The inelastic nature of the fibrous pericardium not only prevents over-expansion but also aids in efficient cardiac contraction. By limiting the outward expansion of the heart during filling, the pericardium helps the heart maintain a more optimal shape and structure. This ensures that when the myocardium contracts, the force generated is focused on ejecting blood into the circulation rather than stretching the walls of the heart. This allows for more efficient pumping and improved cardiac output during each beat.

Coordination with Respiratory Movements

The fibrous pericardium is attached to the diaphragm, allowing it to move in coordination with the respiratory cycle. During inspiration, the diaphragm descends, creating negative pressure within the thoracic cavity, which helps pull blood into the right atrium and ventricle (a phenomenon known as respiratory pump). The connection between the pericardium and the diaphragm facilitates the heart’s movement with respiration, allowing the heart to function more efficiently in response to changes in intrathoracic pressure.

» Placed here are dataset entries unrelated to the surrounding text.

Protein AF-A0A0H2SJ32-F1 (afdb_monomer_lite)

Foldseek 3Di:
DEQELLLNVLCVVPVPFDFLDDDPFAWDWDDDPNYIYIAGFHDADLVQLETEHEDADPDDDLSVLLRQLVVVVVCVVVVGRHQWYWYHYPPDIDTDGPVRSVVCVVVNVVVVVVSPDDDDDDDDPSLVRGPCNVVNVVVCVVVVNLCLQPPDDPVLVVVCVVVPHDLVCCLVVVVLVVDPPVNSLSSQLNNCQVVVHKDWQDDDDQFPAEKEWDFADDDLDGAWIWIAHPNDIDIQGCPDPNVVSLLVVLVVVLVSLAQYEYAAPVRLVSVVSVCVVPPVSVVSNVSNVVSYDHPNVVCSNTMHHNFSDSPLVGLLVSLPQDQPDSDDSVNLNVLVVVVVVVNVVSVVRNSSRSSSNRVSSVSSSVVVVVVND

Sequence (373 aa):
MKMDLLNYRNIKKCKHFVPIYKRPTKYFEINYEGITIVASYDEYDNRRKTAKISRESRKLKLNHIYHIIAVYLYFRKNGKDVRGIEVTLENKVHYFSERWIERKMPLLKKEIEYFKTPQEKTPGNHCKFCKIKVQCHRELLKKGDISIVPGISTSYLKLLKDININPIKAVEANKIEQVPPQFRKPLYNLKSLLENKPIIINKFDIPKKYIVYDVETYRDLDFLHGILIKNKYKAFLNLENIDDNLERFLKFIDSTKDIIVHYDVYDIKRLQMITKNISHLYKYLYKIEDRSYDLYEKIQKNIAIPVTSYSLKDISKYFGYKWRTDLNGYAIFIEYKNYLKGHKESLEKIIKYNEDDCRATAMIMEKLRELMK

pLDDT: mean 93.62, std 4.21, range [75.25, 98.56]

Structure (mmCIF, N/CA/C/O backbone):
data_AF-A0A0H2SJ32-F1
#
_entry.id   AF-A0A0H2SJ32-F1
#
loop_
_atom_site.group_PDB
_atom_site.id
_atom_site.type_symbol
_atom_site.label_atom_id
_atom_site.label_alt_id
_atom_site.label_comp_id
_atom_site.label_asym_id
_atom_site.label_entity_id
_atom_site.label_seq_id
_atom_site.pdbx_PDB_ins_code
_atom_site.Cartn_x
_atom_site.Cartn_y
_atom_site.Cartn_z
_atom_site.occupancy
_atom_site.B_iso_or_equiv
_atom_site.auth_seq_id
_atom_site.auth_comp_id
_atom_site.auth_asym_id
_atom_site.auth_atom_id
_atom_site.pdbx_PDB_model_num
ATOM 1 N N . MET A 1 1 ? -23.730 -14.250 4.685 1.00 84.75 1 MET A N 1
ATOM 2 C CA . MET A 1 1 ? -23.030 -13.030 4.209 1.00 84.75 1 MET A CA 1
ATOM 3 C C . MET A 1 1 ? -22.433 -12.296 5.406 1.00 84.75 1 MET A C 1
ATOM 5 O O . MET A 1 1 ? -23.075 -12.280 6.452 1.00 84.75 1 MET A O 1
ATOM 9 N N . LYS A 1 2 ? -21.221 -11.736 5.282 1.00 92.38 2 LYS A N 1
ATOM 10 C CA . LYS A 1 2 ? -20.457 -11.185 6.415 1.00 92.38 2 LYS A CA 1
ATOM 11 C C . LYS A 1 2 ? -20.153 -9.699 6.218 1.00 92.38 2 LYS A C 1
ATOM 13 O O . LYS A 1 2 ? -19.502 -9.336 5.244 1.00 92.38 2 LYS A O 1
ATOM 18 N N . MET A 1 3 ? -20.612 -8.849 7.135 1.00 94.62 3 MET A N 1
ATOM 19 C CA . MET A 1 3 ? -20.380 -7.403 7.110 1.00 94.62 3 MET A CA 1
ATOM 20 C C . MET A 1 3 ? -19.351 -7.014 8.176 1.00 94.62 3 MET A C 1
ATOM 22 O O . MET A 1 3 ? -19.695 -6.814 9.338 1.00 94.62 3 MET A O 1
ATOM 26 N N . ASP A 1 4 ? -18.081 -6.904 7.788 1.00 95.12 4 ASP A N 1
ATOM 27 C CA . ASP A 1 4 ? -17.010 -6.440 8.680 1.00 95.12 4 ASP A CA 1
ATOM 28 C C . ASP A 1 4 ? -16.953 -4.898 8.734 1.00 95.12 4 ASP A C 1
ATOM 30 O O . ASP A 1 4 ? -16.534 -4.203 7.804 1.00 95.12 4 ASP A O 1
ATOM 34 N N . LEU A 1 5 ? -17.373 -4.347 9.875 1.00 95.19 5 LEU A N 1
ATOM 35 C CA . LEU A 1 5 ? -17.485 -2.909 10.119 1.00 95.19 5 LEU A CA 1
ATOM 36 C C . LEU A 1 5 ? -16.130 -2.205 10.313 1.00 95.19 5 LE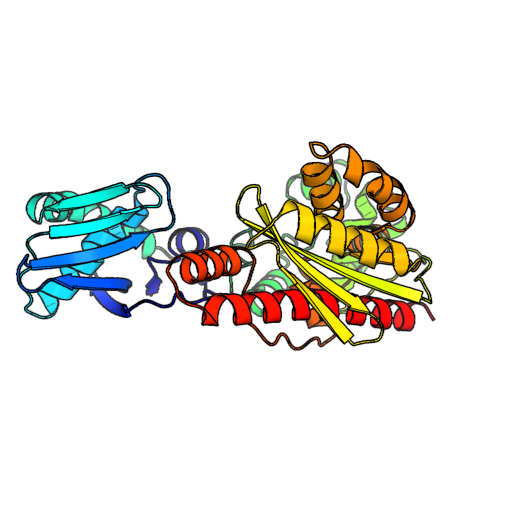U A C 1
ATOM 38 O O . LEU A 1 5 ? -16.024 -0.972 10.207 1.00 95.19 5 LEU A O 1
ATOM 42 N N . LEU A 1 6 ? -15.057 -2.955 10.557 1.00 91.38 6 LEU A N 1
ATOM 43 C CA . LEU A 1 6 ? -13.697 -2.419 10.646 1.00 91.38 6 LEU A CA 1
ATOM 44 C C . LEU A 1 6 ? -13.183 -2.118 9.235 1.00 91.38 6 LEU A C 1
ATOM 46 O O . LEU A 1 6 ? -12.584 -1.061 9.018 1.00 91.38 6 LEU A O 1
ATOM 50 N N . ASN A 1 7 ? -13.542 -2.966 8.268 1.00 92.06 7 ASN A N 1
ATOM 51 C CA . ASN A 1 7 ? -13.204 -2.837 6.849 1.00 92.06 7 ASN A CA 1
ATOM 52 C C . ASN A 1 7 ? -14.367 -2.354 5.966 1.00 92.06 7 ASN A C 1
ATOM 54 O O . ASN A 1 7 ? -14.308 -2.456 4.738 1.00 92.06 7 ASN A O 1
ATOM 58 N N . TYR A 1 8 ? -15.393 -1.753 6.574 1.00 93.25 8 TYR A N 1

Facilitation of Surgical Access

Though not a functional aspect in everyday physiology, the pericardium’s anatomical positioning and structure make it easier for surgeons to access the heart during open-heart procedures. The presence of the transverse pericardial sinus, for example, is an important landmark during cardiac surgery, allowing surgeons to clamp the great vessels. The fibrous pericardium’s distinct and protective nature allows surgeons to safely open it and expose the heart for various interventions.

Clinical Significance

The pericardium plays a vital role in protecting and supporting the heart, and abnormalities or diseases affecting the pericardium can lead to significant clinical consequences. Pericarditis, an inflammation of the pericardium, can cause chest pain, fever, and fluid accumulation in the pericardial cavity (pericardial effusion). Severe cases can result in cardiac tamponade, a life-threatening condition where excess fluid compresses the heart, impairing its ability to pump blood effectively.

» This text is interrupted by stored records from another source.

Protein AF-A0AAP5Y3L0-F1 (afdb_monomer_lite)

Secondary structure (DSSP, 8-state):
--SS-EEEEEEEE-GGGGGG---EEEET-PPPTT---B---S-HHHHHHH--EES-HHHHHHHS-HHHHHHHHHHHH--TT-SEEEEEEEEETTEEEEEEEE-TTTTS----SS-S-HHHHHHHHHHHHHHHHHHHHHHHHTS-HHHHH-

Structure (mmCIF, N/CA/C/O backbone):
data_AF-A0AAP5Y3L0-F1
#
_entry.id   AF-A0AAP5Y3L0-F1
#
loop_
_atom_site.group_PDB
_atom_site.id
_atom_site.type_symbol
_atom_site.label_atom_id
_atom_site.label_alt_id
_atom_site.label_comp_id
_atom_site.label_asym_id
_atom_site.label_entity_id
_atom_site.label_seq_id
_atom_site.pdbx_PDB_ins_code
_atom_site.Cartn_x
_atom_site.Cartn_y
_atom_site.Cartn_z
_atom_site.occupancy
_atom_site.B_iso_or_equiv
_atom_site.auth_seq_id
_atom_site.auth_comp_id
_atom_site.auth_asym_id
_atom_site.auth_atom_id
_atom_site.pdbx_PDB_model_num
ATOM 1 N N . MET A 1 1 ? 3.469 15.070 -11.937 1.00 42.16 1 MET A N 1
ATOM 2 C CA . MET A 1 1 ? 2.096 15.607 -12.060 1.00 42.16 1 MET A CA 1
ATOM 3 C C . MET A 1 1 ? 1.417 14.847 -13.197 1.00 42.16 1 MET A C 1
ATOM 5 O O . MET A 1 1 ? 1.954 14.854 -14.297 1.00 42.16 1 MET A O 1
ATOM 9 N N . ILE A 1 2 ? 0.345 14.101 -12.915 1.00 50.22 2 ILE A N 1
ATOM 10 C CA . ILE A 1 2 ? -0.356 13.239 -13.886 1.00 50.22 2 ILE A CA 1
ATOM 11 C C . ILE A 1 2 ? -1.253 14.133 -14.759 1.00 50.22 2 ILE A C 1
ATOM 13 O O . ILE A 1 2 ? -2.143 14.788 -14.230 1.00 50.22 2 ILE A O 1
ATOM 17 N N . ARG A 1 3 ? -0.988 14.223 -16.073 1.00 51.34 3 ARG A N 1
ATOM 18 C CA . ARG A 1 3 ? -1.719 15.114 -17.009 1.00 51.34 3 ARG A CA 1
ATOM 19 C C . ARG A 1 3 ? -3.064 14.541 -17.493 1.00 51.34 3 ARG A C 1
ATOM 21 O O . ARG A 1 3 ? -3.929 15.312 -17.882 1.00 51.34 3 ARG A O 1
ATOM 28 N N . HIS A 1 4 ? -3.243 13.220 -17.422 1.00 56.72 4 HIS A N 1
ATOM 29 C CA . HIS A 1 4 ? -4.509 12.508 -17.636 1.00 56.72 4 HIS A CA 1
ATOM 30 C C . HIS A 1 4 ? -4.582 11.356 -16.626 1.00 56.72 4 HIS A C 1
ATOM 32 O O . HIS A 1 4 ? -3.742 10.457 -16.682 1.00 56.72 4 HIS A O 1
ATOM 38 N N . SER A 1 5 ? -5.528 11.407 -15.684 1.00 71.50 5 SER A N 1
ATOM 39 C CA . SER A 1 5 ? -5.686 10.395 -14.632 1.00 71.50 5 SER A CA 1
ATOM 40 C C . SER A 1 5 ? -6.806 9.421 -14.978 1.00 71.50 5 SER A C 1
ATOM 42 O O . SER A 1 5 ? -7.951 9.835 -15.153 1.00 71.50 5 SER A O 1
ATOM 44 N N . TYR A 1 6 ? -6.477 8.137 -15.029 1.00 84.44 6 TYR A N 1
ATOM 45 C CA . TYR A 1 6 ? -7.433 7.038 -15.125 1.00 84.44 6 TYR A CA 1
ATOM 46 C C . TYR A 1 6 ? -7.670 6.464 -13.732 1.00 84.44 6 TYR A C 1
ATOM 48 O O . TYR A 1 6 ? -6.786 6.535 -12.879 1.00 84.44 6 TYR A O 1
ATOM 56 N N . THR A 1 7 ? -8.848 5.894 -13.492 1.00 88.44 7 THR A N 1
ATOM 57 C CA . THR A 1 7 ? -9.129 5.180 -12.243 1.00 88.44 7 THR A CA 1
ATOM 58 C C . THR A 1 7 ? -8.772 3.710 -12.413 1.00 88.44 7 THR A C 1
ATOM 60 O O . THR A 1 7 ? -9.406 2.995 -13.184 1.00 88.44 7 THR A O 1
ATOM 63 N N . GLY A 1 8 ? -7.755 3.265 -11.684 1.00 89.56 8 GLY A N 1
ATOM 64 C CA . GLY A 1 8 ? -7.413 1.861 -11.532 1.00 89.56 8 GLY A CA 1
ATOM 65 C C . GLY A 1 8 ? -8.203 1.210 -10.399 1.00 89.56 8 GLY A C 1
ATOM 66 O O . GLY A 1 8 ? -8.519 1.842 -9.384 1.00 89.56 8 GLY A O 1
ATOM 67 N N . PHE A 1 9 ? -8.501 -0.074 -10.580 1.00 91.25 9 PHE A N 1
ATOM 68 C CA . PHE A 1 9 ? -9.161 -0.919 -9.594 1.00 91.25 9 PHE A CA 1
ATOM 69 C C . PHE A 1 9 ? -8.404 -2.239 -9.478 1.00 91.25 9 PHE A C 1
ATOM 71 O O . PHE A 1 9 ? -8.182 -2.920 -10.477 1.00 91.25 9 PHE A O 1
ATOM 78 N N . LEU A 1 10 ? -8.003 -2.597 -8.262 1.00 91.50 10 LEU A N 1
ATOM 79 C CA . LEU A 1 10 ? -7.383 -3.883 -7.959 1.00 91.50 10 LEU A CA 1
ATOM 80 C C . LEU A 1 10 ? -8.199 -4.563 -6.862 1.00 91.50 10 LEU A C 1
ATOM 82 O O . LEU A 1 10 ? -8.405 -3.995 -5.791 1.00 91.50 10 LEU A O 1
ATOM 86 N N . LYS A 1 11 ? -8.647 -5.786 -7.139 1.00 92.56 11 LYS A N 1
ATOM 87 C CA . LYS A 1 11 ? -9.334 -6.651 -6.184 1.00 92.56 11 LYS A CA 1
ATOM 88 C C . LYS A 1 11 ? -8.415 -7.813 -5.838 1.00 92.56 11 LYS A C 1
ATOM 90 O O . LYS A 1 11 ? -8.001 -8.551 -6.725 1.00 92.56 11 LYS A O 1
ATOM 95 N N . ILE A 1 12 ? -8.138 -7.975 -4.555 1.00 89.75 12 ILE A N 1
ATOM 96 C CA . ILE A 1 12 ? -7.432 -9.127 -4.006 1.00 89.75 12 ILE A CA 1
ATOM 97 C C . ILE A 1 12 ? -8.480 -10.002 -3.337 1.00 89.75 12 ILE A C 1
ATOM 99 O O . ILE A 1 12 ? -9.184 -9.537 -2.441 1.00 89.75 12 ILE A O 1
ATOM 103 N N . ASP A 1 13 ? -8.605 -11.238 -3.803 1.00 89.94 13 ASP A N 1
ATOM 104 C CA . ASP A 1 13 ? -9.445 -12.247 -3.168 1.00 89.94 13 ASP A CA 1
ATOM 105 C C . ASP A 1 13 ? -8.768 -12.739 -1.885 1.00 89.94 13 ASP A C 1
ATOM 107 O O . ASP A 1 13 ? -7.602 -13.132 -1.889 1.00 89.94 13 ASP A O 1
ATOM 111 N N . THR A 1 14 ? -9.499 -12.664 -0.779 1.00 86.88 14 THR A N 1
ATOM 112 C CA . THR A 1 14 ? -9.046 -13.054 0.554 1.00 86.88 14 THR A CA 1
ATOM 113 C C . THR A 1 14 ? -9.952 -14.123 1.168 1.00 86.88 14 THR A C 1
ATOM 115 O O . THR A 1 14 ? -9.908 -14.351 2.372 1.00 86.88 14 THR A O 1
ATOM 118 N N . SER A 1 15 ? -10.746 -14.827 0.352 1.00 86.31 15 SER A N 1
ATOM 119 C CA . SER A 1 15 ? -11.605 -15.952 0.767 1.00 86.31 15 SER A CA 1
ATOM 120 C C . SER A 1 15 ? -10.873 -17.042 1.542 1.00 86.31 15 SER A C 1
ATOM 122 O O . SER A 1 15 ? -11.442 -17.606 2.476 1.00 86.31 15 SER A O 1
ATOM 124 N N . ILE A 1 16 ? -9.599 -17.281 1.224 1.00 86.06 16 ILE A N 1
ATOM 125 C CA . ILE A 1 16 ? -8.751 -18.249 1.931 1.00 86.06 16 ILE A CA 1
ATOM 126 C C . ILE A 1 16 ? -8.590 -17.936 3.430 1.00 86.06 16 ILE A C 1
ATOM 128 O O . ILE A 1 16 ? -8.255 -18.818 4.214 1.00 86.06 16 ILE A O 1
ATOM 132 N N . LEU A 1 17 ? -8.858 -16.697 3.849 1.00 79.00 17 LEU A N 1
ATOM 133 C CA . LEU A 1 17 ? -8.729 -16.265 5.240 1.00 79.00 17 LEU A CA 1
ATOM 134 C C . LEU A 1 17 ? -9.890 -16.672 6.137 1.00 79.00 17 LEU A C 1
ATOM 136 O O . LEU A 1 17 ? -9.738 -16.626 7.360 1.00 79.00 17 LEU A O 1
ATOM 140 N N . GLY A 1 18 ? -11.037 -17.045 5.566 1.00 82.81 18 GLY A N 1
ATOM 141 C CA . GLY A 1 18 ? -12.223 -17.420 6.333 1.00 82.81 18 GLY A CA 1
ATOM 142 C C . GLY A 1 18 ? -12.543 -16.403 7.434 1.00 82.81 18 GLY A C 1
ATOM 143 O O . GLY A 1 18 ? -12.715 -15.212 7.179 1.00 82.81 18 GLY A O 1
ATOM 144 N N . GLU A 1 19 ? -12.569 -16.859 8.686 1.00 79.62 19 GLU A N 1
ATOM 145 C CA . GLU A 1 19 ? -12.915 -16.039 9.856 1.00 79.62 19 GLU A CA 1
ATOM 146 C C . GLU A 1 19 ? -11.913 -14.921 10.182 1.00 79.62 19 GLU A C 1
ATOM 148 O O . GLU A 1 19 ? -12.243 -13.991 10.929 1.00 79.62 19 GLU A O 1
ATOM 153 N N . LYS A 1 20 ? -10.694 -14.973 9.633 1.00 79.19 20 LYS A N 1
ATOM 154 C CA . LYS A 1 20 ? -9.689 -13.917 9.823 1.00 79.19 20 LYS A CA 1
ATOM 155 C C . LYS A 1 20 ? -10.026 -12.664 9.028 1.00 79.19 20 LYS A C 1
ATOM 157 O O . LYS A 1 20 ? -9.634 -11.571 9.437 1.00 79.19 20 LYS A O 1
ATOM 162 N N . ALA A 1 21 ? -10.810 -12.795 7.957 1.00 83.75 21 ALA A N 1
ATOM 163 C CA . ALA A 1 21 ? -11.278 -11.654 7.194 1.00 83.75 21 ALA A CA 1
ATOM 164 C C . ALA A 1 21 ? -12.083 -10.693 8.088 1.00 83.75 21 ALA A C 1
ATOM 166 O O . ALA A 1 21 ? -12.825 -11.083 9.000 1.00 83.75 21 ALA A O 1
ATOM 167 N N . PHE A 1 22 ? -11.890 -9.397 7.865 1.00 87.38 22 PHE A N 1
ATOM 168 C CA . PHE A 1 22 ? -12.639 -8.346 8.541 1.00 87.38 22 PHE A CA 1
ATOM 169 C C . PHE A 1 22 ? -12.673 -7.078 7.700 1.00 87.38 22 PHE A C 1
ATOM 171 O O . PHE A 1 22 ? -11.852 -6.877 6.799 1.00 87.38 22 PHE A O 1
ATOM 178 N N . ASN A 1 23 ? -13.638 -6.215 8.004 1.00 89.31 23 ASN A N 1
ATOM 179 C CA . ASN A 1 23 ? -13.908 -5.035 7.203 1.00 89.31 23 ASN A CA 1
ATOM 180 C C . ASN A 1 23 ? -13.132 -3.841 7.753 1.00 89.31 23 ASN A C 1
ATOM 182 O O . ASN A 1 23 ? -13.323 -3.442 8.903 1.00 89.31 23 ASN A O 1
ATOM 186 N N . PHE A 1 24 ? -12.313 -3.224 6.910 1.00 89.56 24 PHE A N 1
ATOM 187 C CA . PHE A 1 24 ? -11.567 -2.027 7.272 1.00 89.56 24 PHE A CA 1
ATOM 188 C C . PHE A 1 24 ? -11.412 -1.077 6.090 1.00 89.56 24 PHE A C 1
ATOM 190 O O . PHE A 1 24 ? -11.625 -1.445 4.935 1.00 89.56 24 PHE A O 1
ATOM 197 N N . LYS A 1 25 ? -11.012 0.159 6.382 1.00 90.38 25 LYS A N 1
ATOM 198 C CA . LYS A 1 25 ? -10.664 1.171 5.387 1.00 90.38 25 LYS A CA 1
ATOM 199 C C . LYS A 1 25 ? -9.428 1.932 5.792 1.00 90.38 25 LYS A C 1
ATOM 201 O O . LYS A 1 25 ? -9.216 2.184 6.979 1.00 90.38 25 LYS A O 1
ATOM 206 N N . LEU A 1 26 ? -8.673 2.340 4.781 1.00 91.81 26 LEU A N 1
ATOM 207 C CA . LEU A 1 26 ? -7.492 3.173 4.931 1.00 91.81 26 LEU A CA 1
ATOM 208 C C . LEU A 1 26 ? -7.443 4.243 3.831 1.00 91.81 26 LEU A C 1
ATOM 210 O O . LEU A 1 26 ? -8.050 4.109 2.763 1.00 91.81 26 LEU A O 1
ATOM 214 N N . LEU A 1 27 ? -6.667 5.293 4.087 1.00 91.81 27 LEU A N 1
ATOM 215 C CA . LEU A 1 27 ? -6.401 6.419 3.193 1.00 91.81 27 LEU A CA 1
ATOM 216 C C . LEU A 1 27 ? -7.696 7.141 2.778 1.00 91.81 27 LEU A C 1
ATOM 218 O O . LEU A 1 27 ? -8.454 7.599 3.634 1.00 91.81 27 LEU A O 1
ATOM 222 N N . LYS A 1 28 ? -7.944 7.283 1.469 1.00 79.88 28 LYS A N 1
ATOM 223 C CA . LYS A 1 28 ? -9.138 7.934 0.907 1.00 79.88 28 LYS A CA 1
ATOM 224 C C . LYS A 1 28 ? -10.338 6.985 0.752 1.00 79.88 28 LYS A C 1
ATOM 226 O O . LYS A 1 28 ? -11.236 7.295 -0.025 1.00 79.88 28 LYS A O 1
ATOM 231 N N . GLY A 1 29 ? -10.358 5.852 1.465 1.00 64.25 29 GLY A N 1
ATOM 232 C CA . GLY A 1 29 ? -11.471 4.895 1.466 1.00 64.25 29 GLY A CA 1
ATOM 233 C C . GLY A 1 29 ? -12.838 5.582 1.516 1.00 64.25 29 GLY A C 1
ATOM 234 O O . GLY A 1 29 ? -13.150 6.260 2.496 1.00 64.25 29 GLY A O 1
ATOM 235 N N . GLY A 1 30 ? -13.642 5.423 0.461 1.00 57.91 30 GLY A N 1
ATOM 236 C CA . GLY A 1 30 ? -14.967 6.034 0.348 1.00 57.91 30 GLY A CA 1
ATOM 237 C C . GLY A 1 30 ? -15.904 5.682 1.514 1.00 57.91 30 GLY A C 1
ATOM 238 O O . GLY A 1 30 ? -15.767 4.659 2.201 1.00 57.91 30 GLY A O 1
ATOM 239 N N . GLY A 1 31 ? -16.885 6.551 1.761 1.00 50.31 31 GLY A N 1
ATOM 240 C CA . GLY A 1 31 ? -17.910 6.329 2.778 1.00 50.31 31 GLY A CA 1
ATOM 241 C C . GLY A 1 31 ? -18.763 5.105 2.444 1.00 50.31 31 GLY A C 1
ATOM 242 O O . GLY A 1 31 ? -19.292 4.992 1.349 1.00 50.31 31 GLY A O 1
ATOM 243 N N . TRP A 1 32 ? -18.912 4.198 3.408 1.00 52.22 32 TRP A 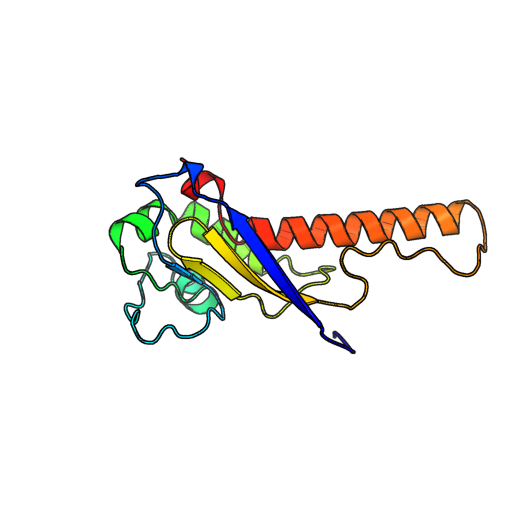N 1
ATOM 244 C CA . TRP A 1 32 ? -20.044 3.274 3.420 1.00 52.22 32 TRP A CA 1
ATOM 245 C C . TRP A 1 32 ? -21.089 3.939 4.305 1.00 52.22 32 TRP A C 1
ATOM 247 O O . TRP A 1 32 ? -20.696 4.509 5.328 1.00 52.22 32 TRP A O 1
ATOM 257 N N . PRO A 1 33 ? -22.386 3.838 3.992 1.00 54.31 33 PRO A N 1
ATOM 258 C CA . PRO A 1 33 ? -23.420 4.410 4.847 1.00 54.31 33 PRO A CA 1
ATOM 259 C C . PRO A 1 33 ? -23.405 3.854 6.290 1.00 54.31 33 PRO A C 1
ATOM 261 O O . PRO A 1 33 ? -23.897 4.526 7.193 1.00 54.31 33 PRO A O 1
ATOM 264 N N . PHE A 1 34 ? -22.760 2.700 6.539 1.00 51.88 34 PHE A N 1
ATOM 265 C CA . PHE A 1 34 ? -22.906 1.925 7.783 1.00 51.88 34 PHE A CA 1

Constrictive pericarditis occurs when the pericardium becomes thickened and scarred, limiting the heart’s ability to expand and fill during diastole, leading to heart failure symptoms. Surgical removal of the pericardium (pericardiectomy) may be necessary in such cases.

The pericardium also plays a role in trauma, where hemopericardium (blood in the pericardial cavity) due to injury or rupture of heart structures can result in tamponade, requiring immediate intervention. Understanding the pericardium’s function and potential pathologies is critical for diagnosing and managing a range of cardiovascular conditions.